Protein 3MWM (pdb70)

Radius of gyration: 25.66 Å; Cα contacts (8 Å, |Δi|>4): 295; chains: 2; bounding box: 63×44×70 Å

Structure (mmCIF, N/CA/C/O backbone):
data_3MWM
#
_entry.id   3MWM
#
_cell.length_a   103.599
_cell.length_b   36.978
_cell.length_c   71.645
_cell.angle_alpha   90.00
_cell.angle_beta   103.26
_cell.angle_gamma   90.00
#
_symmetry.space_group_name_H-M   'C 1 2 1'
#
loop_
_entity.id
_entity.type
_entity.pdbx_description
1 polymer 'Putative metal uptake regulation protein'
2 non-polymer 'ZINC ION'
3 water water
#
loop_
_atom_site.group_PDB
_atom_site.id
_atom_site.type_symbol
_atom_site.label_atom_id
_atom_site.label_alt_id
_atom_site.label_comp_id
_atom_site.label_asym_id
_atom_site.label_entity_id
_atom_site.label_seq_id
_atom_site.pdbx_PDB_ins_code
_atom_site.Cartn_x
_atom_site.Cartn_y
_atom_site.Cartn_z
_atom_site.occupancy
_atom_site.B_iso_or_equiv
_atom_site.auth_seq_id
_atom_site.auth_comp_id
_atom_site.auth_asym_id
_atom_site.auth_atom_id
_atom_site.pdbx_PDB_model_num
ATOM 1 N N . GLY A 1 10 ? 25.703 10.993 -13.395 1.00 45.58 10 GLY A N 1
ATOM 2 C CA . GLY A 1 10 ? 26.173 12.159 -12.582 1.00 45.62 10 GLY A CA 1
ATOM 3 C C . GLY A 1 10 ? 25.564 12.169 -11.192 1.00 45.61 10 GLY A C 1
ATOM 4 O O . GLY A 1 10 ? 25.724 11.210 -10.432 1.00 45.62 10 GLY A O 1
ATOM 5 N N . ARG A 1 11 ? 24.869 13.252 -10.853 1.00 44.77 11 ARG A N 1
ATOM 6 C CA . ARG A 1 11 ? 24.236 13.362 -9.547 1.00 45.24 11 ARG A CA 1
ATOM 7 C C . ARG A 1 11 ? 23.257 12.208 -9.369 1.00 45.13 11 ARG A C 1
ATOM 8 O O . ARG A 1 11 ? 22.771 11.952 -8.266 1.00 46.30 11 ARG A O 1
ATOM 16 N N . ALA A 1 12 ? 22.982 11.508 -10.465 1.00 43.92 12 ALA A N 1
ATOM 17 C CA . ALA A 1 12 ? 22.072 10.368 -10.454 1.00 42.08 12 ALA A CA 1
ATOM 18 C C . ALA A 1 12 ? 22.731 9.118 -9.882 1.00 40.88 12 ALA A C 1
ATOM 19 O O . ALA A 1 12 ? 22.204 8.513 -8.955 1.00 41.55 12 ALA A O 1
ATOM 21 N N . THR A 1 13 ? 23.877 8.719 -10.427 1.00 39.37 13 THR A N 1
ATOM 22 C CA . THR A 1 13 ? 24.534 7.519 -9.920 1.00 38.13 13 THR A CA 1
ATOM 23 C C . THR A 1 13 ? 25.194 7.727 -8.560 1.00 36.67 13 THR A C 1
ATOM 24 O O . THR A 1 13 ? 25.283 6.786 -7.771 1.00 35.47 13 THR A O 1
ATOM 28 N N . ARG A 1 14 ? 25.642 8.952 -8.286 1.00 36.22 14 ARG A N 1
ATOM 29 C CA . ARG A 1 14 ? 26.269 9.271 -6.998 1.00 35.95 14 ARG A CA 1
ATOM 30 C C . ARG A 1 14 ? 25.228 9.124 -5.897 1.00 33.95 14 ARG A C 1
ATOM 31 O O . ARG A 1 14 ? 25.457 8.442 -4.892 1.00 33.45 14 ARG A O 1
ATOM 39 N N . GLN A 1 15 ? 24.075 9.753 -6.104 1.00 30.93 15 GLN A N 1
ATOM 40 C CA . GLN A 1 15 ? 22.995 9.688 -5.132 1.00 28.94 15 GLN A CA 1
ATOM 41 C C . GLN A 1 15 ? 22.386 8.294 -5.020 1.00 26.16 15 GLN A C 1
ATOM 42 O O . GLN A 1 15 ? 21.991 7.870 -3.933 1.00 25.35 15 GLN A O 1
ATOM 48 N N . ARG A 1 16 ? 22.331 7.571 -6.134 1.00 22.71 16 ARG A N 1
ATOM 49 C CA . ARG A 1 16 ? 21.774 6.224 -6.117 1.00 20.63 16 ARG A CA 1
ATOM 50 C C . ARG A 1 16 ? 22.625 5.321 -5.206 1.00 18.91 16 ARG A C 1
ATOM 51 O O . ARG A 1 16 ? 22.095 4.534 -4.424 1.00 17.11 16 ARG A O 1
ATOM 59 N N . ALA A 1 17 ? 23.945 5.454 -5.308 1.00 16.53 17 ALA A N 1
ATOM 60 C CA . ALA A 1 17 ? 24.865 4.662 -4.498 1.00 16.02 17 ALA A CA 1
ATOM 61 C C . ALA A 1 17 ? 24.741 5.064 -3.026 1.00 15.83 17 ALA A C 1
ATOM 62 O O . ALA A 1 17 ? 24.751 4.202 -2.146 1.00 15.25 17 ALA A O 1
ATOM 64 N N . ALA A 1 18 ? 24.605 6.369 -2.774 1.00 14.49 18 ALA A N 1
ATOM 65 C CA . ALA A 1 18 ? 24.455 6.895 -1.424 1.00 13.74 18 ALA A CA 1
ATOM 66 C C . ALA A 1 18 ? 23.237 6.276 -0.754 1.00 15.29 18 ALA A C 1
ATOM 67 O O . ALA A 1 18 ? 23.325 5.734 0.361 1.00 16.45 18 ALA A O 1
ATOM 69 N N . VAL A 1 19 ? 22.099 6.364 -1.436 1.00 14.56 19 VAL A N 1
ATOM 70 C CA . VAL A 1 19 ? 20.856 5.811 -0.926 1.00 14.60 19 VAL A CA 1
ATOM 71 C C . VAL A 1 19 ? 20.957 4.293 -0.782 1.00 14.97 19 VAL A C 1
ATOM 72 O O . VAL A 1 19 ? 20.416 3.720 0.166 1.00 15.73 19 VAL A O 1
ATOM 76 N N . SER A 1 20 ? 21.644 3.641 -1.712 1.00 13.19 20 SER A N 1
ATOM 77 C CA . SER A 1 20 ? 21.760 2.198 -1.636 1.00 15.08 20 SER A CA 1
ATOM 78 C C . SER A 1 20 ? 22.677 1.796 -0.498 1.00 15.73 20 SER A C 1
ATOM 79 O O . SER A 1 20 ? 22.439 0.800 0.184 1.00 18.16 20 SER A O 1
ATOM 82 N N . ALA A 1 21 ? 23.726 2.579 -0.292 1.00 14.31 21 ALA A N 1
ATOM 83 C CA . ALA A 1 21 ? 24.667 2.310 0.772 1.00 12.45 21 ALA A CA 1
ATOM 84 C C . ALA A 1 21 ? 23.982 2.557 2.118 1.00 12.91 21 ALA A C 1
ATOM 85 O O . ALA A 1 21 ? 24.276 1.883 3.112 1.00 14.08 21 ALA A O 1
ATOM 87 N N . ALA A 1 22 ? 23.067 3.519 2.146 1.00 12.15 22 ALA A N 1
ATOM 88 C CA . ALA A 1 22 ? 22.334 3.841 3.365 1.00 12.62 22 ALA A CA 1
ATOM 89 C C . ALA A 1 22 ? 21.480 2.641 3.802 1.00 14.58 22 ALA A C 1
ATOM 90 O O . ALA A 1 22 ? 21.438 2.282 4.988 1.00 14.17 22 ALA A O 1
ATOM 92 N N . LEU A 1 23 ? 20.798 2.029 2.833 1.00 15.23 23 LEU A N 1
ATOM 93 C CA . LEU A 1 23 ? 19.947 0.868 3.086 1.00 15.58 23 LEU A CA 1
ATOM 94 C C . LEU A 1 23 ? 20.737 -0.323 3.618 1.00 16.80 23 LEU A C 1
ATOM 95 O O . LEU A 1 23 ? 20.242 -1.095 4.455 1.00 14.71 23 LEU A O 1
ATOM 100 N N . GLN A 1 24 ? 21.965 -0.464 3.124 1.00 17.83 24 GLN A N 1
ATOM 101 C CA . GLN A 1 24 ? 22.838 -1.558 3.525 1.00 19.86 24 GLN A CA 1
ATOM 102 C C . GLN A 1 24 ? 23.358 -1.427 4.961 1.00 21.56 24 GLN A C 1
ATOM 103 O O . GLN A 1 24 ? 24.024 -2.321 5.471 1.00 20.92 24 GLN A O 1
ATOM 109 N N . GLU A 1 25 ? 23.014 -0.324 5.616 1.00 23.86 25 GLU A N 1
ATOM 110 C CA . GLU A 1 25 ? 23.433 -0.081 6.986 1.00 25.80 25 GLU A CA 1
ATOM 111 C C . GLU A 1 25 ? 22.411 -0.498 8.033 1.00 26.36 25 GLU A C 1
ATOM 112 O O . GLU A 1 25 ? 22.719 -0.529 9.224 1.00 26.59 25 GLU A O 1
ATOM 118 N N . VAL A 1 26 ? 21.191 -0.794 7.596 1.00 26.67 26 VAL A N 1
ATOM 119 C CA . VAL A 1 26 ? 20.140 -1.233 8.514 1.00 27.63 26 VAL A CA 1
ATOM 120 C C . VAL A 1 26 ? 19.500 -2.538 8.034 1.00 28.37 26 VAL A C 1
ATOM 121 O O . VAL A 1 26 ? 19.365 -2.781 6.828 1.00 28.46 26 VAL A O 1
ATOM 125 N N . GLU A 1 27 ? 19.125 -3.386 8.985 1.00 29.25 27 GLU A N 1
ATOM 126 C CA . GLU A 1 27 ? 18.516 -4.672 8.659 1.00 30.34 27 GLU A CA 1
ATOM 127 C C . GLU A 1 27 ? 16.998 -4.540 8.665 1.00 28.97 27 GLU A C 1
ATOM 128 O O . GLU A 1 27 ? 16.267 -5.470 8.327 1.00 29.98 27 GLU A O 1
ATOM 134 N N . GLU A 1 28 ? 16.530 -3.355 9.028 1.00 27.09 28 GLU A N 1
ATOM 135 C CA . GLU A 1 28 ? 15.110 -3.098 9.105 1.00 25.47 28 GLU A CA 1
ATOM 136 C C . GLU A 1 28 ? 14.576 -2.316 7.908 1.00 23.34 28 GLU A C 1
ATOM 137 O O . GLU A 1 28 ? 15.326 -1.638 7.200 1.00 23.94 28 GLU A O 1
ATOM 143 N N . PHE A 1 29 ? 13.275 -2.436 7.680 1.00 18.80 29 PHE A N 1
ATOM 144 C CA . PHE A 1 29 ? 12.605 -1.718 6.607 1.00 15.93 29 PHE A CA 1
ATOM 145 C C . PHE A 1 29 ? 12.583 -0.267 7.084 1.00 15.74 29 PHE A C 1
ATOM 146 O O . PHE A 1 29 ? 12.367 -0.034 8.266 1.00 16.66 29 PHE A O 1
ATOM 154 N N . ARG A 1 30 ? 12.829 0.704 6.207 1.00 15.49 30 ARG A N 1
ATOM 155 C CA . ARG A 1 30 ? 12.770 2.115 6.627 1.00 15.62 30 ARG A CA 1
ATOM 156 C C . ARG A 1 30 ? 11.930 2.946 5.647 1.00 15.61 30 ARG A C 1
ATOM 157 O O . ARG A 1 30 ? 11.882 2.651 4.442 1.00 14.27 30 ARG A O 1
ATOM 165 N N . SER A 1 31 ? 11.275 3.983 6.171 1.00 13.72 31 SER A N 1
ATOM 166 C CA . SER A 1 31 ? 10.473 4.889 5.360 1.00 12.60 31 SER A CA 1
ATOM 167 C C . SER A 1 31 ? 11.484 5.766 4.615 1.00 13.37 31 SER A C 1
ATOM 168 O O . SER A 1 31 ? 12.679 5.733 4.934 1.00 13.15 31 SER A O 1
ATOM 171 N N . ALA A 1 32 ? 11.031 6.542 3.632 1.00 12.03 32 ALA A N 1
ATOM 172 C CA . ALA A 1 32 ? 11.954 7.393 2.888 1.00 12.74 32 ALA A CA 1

◇ ◇ ◇

§ **Problem details**: Starting with the line with "ATOM 19 O O" above and going on through the line with "ATOM 48 N N", transcribe every line exactly, both ends included, and add nothing.

§ **Solution to this problem**:
ATOM 19 O O . ALA A 1 12 ? 22.204 8.513 -8.955 1.00 41.55 12 ALA A O 1
ATOM 21 N N . THR A 1 13 ? 23.877 8.719 -10.427 1.00 39.37 13 THR A N 1
ATOM 22 C CA . THR A 1 13 ? 24.534 7.519 -9.920 1.00 38.13 13 THR A CA 1
ATOM 23 C C . THR A 1 13 ? 25.194 7.727 -8.560 1.00 36.67 13 THR A C 1
ATOM 24 O O . THR A 1 13 ? 25.283 6.786 -7.771 1.00 35.47 13 THR A O 1
ATOM 28 N N . ARG A 1 14 ? 25.642 8.952 -8.286 1.00 36.22 14 ARG A N 1
ATOM 29 C CA . ARG A 1 14 ? 26.269 9.271 -6.998 1.00 35.95 14 ARG A CA 1
ATOM 30 C C . ARG A 1 14 ? 25.228 9.124 -5.897 1.00 33.95 14 ARG A C 1
ATOM 31 O O . ARG A 1 14 ? 25.457 8.442 -4.892 1.00 33.45 14 ARG A O 1
ATOM 39 N N . GLN A 1 15 ? 24.075 9.753 -6.104 1.00 30.93 15 GLN A N 1
ATOM 40 C CA . GLN A 1 15 ? 22.995 9.688 -5.132 1.00 28.94 15 GLN A CA 1
ATOM 41 C C . GLN A 1 15 ? 22.386 8.294 -5.020 1.00 26.16 15 GLN A C 1
ATOM 42 O O . GLN A 1 15 ? 21.991 7.870 -3.933 1.00 25.35 15 GLN A O 1
ATOM 48 N N . ARG A 1 16 ? 22.331 7.571 -6.134 1.00 22.71 16 ARG A N 1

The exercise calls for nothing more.